Single by Scooter

from the album Back to the Heavyweight Jam
- B-side: "Monolake"
- Released: 23 August 1999
- Length: 3:42
- Label: Club Tools
- Songwriters: H. P. Baxxter; Rick J. Jordan; Axel Coon; Jens Thele;

Scooter singles chronology
| "Call Me Mañana" (1999) | "Faster Harder Scooter" (1999) | "Fuck the Millennium" (1999) |

= Faster Harder Scooter =

"Faster Harder Scooter" is a song by German group Scooter.
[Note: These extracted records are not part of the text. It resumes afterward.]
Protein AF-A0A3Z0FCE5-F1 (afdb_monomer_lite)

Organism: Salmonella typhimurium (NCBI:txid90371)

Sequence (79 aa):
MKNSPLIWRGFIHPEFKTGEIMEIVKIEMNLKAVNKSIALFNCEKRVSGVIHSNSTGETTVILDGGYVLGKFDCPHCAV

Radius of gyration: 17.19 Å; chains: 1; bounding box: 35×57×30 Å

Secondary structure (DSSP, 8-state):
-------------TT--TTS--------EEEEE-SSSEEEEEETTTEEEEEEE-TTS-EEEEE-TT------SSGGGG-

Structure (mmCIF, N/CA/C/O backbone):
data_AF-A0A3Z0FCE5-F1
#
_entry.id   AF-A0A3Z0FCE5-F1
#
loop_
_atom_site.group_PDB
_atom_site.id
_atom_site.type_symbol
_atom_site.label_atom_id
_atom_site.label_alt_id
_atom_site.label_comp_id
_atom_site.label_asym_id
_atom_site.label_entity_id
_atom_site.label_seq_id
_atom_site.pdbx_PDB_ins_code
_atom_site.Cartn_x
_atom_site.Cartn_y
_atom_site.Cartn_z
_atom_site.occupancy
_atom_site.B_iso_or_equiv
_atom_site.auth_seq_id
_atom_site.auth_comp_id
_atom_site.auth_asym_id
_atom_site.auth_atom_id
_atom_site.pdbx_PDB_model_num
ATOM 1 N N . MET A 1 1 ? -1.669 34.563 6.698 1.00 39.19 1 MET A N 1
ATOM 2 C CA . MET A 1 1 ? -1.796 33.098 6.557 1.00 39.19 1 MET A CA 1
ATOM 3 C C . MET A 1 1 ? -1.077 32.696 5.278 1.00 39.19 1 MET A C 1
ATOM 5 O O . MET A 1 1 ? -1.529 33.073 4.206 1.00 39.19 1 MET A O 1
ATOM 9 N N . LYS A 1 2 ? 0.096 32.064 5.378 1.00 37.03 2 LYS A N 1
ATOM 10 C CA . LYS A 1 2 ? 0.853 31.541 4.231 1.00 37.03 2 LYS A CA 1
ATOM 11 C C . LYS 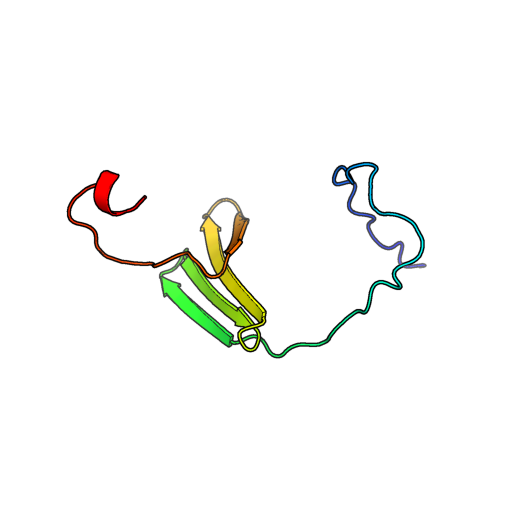A 1 2 ? 1.040 30.047 4.483 1.00 37.03 2 LYS A C 1
ATOM 13 O O . LYS A 1 2 ? 1.598 29.684 5.512 1.00 37.03 2 LYS A O 1
ATOM 18 N N . ASN A 1 3 ? 0.492 29.220 3.595 1.00 41.72 3 ASN A N 1
ATOM 19 C CA . ASN A 1 3 ? 0.613 27.765 3.638 1.00 41.72 3 ASN A CA 1
ATOM 20 C C . ASN A 1 3 ? 2.082 27.369 3.468 1.00 41.72 3 ASN A C 1
ATOM 22 O O . ASN A 1 3 ? 2.651 27.553 2.394 1.00 41.72 3 ASN A O 1
ATOM 26 N N . SER A 1 4 ? 2.678 26.823 4.522 1.00 35.28 4 SER A N 1
ATOM 27 C CA . SER A 1 4 ? 3.984 26.170 4.467 1.00 35.28 4 SER A CA 1
ATOM 28 C C . SER A 1 4 ? 3.786 24.722 4.003 1.00 35.28 4 SER A C 1
ATOM 30 O O . SER A 1 4 ? 3.054 23.988 4.670 1.00 35.28 4 SER A O 1
ATOM 32 N N . PRO A 1 5 ? 4.391 24.275 2.889 1.00 40.50 5 PRO A N 1
ATOM 33 C CA . PRO A 1 5 ? 4.311 22.878 2.492 1.00 40.50 5 PRO A CA 1
ATOM 34 C C . PRO A 1 5 ? 5.158 22.027 3.445 1.00 40.50 5 PRO A C 1
ATOM 36 O O . PRO A 1 5 ? 6.321 22.330 3.714 1.00 40.50 5 PRO A O 1
ATOM 39 N N . LEU A 1 6 ? 4.546 20.972 3.983 1.00 38.72 6 LEU A N 1
ATOM 40 C CA . LEU A 1 6 ? 5.194 19.989 4.846 1.00 38.72 6 LEU A CA 1
ATOM 41 C C . LEU A 1 6 ? 6.218 19.201 4.018 1.00 38.72 6 LEU A C 1
ATOM 43 O O . LEU A 1 6 ? 5.860 18.362 3.193 1.00 38.72 6 LEU A O 1
ATOM 47 N N . ILE A 1 7 ? 7.500 19.502 4.221 1.00 40.97 7 ILE A N 1
ATOM 48 C CA . ILE A 1 7 ? 8.619 18.772 3.624 1.00 40.97 7 ILE A CA 1
ATOM 49 C C . ILE A 1 7 ? 8.762 17.444 4.377 1.00 40.97 7 ILE A C 1
ATOM 51 O O . ILE A 1 7 ? 9.193 17.420 5.531 1.00 40.97 7 ILE A O 1
ATOM 55 N N . TRP A 1 8 ? 8.401 16.340 3.723 1.00 36.88 8 TRP A N 1
ATOM 56 C CA . TRP A 1 8 ? 8.642 14.984 4.214 1.00 36.88 8 TRP A CA 1
ATOM 57 C C . TRP A 1 8 ? 10.152 14.710 4.246 1.00 36.88 8 TRP A C 1
ATOM 59 O O . TRP A 1 8 ? 10.788 14.548 3.208 1.00 36.88 8 TRP A O 1
ATOM 69 N N . ARG A 1 9 ? 10.746 14.667 5.443 1.00 40.56 9 ARG A N 1
ATOM 70 C CA . ARG A 1 9 ? 12.143 14.250 5.650 1.00 40.56 9 ARG A CA 1
ATOM 71 C C . ARG A 1 9 ? 12.232 12.721 5.723 1.00 40.56 9 ARG A C 1
ATOM 73 O O . ARG A 1 9 ? 12.432 12.162 6.795 1.00 40.56 9 ARG A O 1
ATOM 80 N N . GLY A 1 10 ? 12.061 12.053 4.586 1.00 40.78 10 GLY A N 1
ATOM 81 C CA . GLY A 1 10 ? 12.535 10.681 4.386 1.00 40.78 10 GLY A CA 1
ATOM 82 C C . GLY A 1 10 ? 13.948 10.722 3.807 1.00 40.78 10 GLY A C 1
ATOM 83 O O . GLY A 1 10 ? 14.221 11.547 2.941 1.00 40.78 10 GLY A O 1
ATOM 84 N N . PHE A 1 11 ? 14.858 9.889 4.312 1.00 39.38 11 PHE A N 1
ATOM 85 C CA . PHE A 1 11 ? 16.235 9.763 3.823 1.00 39.38 11 PHE A CA 1
ATOM 86 C C . PHE A 1 11 ? 16.262 9.562 2.298 1.00 39.38 11 PHE A C 1
ATOM 88 O O . PHE A 1 11 ? 15.862 8.512 1.803 1.00 39.38 11 PHE A O 1
ATOM 95 N N . ILE A 1 12 ? 16.748 10.560 1.555 1.00 43.94 12 ILE A N 1
ATOM 96 C CA . ILE A 1 12 ? 17.065 10.407 0.133 1.00 43.94 12 ILE A CA 1
ATOM 97 C C . ILE A 1 12 ? 18.487 9.850 0.047 1.00 43.94 12 ILE A C 1
ATOM 99 O O . ILE A 1 12 ? 19.434 10.471 0.528 1.00 43.94 12 ILE A O 1
ATOM 103 N N . HIS A 1 13 ? 18.619 8.655 -0.531 1.00 38.31 13 HIS A N 1
ATOM 104 C CA . HIS A 1 13 ? 19.905 8.026 -0.829 1.00 38.31 13 HIS A CA 1
ATOM 105 C C . HIS A 1 13 ? 20.717 8.947 -1.772 1.00 38.31 13 HIS A C 1
ATOM 107 O O . HIS A 1 13 ? 20.145 9.464 -2.735 1.00 38.31 13 HIS A O 1
ATOM 113 N N . PRO A 1 14 ? 22.022 9.177 -1.536 1.00 41.03 14 PRO A N 1
ATOM 114 C CA . PRO A 1 14 ? 22.793 10.264 -2.159 1.00 41.03 14 PRO A CA 1
ATOM 115 C C . PRO A 1 14 ? 23.155 10.087 -3.652 1.00 41.03 14 PRO A C 1
ATOM 117 O O . PRO A 1 14 ? 24.066 10.751 -4.134 1.00 41.03 14 PRO A O 1
ATOM 120 N N . GLU A 1 15 ? 22.447 9.251 -4.416 1.00 45.09 15 GLU A N 1
ATOM 121 C CA . GLU A 1 15 ? 22.769 8.975 -5.830 1.00 45.09 15 GLU A CA 1
ATOM 122 C C . GLU A 1 15 ? 21.700 9.408 -6.846 1.00 45.09 15 GLU A C 1
ATOM 124 O O . GLU A 1 15 ? 21.762 9.026 -8.013 1.00 45.09 15 GLU A O 1
ATOM 129 N N . PHE A 1 16 ? 20.758 10.277 -6.470 1.00 49.81 16 PHE A N 1
ATOM 130 C CA . PHE A 1 16 ? 19.941 10.975 -7.468 1.00 49.81 16 PHE A CA 1
ATOM 131 C C . PHE A 1 16 ? 20.796 12.033 -8.175 1.00 49.81 16 PHE A C 1
ATOM 133 O O . PHE A 1 16 ? 20.887 13.183 -7.742 1.00 49.81 16 PHE A O 1
ATOM 140 N N . LYS A 1 17 ? 21.480 11.623 -9.250 1.00 50.47 17 LYS A N 1
ATOM 141 C CA . LYS A 1 17 ? 22.249 12.517 -10.119 1.00 50.47 17 LYS A CA 1
ATOM 142 C C . LYS A 1 17 ? 21.318 13.593 -10.681 1.00 50.47 17 LYS A C 1
ATOM 144 O O . LYS A 1 17 ? 20.444 13.336 -11.501 1.00 50.47 17 LYS A O 1
ATOM 149 N N . THR A 1 18 ? 21.530 14.814 -10.212 1.00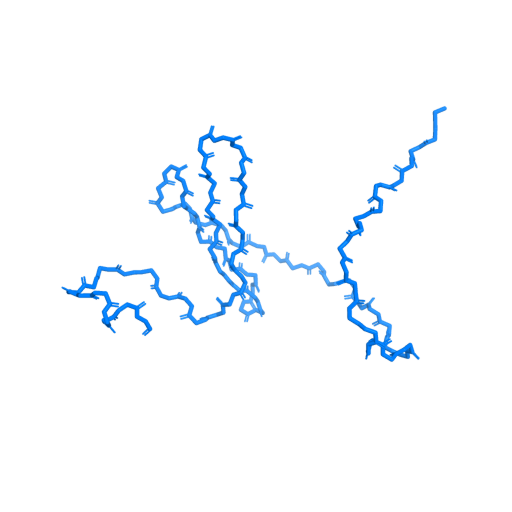 56.03 18 THR A N 1
ATOM 150 C CA . THR A 1 18 ? 20.908 16.058 -10.664 1.00 56.03 18 THR A CA 1
ATOM 151 C C . THR A 1 18 ? 21.078 16.231 -12.176 1.00 56.03 18 THR A C 1
ATOM 153 O O . THR A 1 18 ? 22.157 16.593 -12.643 1.00 56.03 18 THR A O 1
ATOM 156 N N . GLY A 1 19 ? 20.016 15.946 -12.930 1.00 57.03 19 GLY A N 1
ATOM 157 C CA . GLY A 1 19 ? 1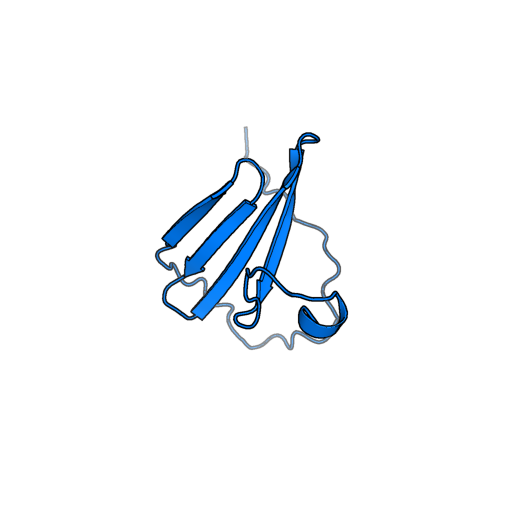9.974 16.024 -14.394 1.00 57.03 19 GLY A CA 1
ATOM 158 C C . GLY A 1 19 ? 18.682 15.458 -14.991 1.00 57.03 19 GLY A C 1
ATOM 159 O O . GLY A 1 19 ? 18.247 15.916 -16.043 1.00 57.03 19 GLY A O 1
ATOM 160 N N . GLU A 1 20 ? 18.020 14.529 -14.297 1.00 58.72 20 GLU A N 1
ATOM 161 C CA . GLU A 1 20 ? 16.674 14.078 -14.656 1.00 58.72 20 GLU A CA 1
ATOM 162 C C . GLU A 1 20 ? 15.628 15.036 -14.075 1.00 58.72 20 GLU A C 1
ATOM 164 O O . GLU A 1 20 ? 15.522 15.227 -12.862 1.00 58.72 20 GLU A O 1
ATOM 169 N N . ILE A 1 21 ? 14.861 15.680 -14.955 1.00 64.81 21 ILE A N 1
ATOM 170 C CA . ILE A 1 21 ? 13.687 16.455 -14.557 1.00 64.81 21 ILE A CA 1
ATOM 171 C C . ILE A 1 21 ? 12.665 15.439 -14.046 1.00 64.81 21 ILE A C 1
ATOM 173 O O . ILE A 1 21 ? 12.160 14.639 -14.829 1.00 64.81 21 ILE A O 1
ATOM 177 N N . MET A 1 22 ? 12.367 15.451 -12.742 1.00 67.25 22 MET A N 1
ATOM 178 C CA . MET A 1 22 ? 11.264 14.653 -12.207 1.00 67.25 22 MET A CA 1
ATOM 179 C C . MET A 1 22 ? 9.963 15.086 -12.884 1.00 67.25 22 MET A C 1
ATOM 181 O O . MET A 1 22 ? 9.453 16.182 -12.642 1.00 67.25 22 MET A O 1
ATOM 185 N N . GLU A 1 23 ? 9.429 14.220 -13.738 1.00 78.75 23 GLU A N 1
ATOM 186 C CA . GLU A 1 23 ? 8.141 14.429 -14.377 1.00 78.75 23 GLU A CA 1
ATOM 187 C C . GLU A 1 23 ? 7.025 13.976 -13.430 1.00 78.75 23 GLU A C 1
ATOM 189 O O . GLU A 1 23 ? 6.928 12.807 -13.053 1.00 78.75 23 GLU A O 1
ATOM 194 N N . ILE A 1 24 ? 6.158 14.912 -13.036 1.00 78.62 24 ILE A N 1
ATOM 195 C CA . ILE A 1 24 ? 4.946 14.584 -12.283 1.00 78.62 24 ILE A CA 1
ATOM 196 C C . ILE A 1 24 ? 3.888 14.128 -13.284 1.00 78.62 24 ILE A C 1
ATOM 198 O O . ILE A 1 24 ? 3.260 14.944 -13.959 1.00 78.62 24 ILE A O 1
ATOM 202 N N . VAL A 1 25 ? 3.666 12.819 -13.351 1.00 79.44 25 VA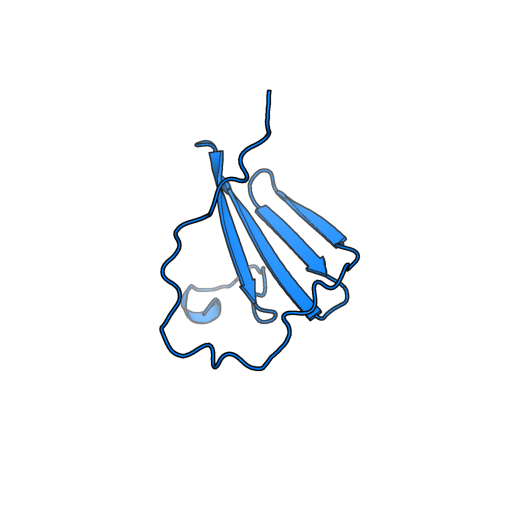L A N 1
ATOM 203 C CA . VAL A 1 25 ? 2.634 12.226 -14.205 1.00 79.44 25 VAL A CA 1
ATOM 204 C C . VAL A 1 25 ? 1.329 12.106 -13.416 1.00 79.44 25 VAL A C 1
ATOM 206 O O . VAL A 1 25 ? 1.301 11.534 -12.326 1.00 79.44 25 VAL A O 1
ATOM 209 N N . LYS A 1 26 ? 0.229 12.630 -13.969 1.00 81.88 26 LYS A N 1
ATOM 210 C CA . LYS A 1 26 ? -1.123 12.337 -13.472 1.00 81.88 26 LYS A CA 1
ATOM 211 C C . LYS A 1 26 ? -1.591 11.026 -14.089 1.00 81.88 26 LYS A C 1
ATOM 213 O O . LYS A 1 26 ? -1.582 10.899 -15.307 1.00 81.88 26 LYS A O 1
ATOM 218 N N . ILE A 1 27 ? -1.999 10.089 -13.244 1.00 83.25 27 ILE A N 1
ATOM 219 C CA . ILE A 1 27 ? -2.475 8.762 -13.641 1.00 83.25 27 ILE A CA 1
ATOM 220 C C . ILE A 1 27 ? -3.823 8.497 -12.986 1.00 83.25 27 ILE A C 1
ATOM 222 O O . ILE A 1 27 ? -4.051 8.922 -11.846 1.00 83.25 27 ILE A O 1
ATOM 226 N N . GLU A 1 28 ? -4.711 7.803 -13.688 1.00 87.12 28 GLU A N 1
ATOM 227 C CA . GLU A 1 28 ? -5.968 7.352 -13.109 1.00 87.12 28 GLU A CA 1
ATOM 228 C C . GLU A 1 28 ? -5.720 6.114 -12.231 1.00 87.12 28 GLU A C 1
ATOM 230 O O . 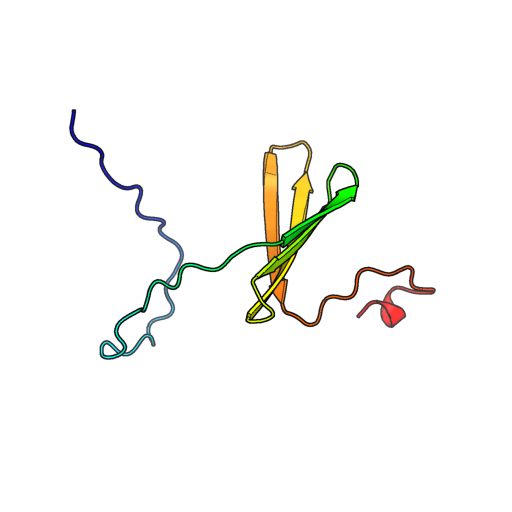GLU A 1 28 ? -5.026 5.171 -12.619 1.00 87.12 28 GLU A O 1
ATOM 235 N N . MET A 1 29 ? -6.255 6.128 -11.008 1.00 86.88 29 MET A N 1
ATOM 236 C CA . MET A 1 29 ? -6.103 5.034 -10.048 1.00 86.88 29 MET A CA 1
ATOM 237 C C . MET A 1 29 ? -7.401 4.238 -9.952 1.00 86.88 29 MET A C 1
ATOM 239 O O . MET A 1 29 ? -8.445 4.768 -9.573 1.00 86.88 29 MET A O 1
ATOM 243 N N . ASN A 1 30 ? -7.312 2.934 -10.191 1.00 90.00 30 ASN A N 1
ATOM 244 C CA . ASN A 1 30 ? -8.347 1.988 -9.814 1.00 90.00 30 ASN A CA 1
ATOM 245 C C . ASN A 1 30 ? -8.089 1.488 -8.387 1.00 90.00 30 ASN A C 1
ATOM 247 O O . ASN A 1 30 ? -6.999 0.997 -8.097 1.00 90.00 30 ASN A O 1
ATOM 251 N N . LEU A 1 31 ? -9.090 1.593 -7.511 1.00 90.69 31 LEU A N 1
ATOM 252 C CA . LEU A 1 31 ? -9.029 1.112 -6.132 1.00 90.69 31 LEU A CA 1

It was released in August 1999 as the lead single from the 1999 album Back to the Heavyweight Jam. The song is played as an anthem by FC Tokyo as the players walk out on home games.

==Track listing==
CD single
1. "Faster Harder Scooter" – 3:42
2. "Faster Harder Scooter" (full length) – 4:24
3. "Faster Harder Scooter" (club mix) – 5:21
4. "Faster Harder Scooter" (Sunbeam remix) – 9:23
5. "Faster Harder Scooter" (Signum remix) – 7:20

==Charts==
===Weekly charts===

Weekly chart performance for "Faster Harder Scooter"
| Chart (1999–2000) | Peak position |
|---|---|
| Austria (Ö3 Austria Top 40) | 24 |
| Belgium (Ultratop 50 Flanders) | 17 |
| Europe (Eurochart Hot 100) | 29 |
| Europe Border Breakers (Music & Media) | 25 |
| Finland (Suomen virallinen lista) | 2 |
| Germany (GfK) | 7 |
| Norway (VG-lista) | 15 |
| Sweden (Sverigetopplistan) | 3 |
| Switzerland (Schweizer Hitparade) | 20 |

===Year-end charts===

Year-end chart performance for "Faster Harder Scooter"
| Chart (1999) | Position |
|---|---|
| Germany (Media Control) | 91 |
| Sweden (Hitlistan) | 26 |

==Certifications==

Certifications for "Faster Harder Scooter"
| Region | Certification | Certified units/sales |
| Sweden (GLF) | Platinum | 30,000^{^} |
^{^} Shipments figures based on certification alone.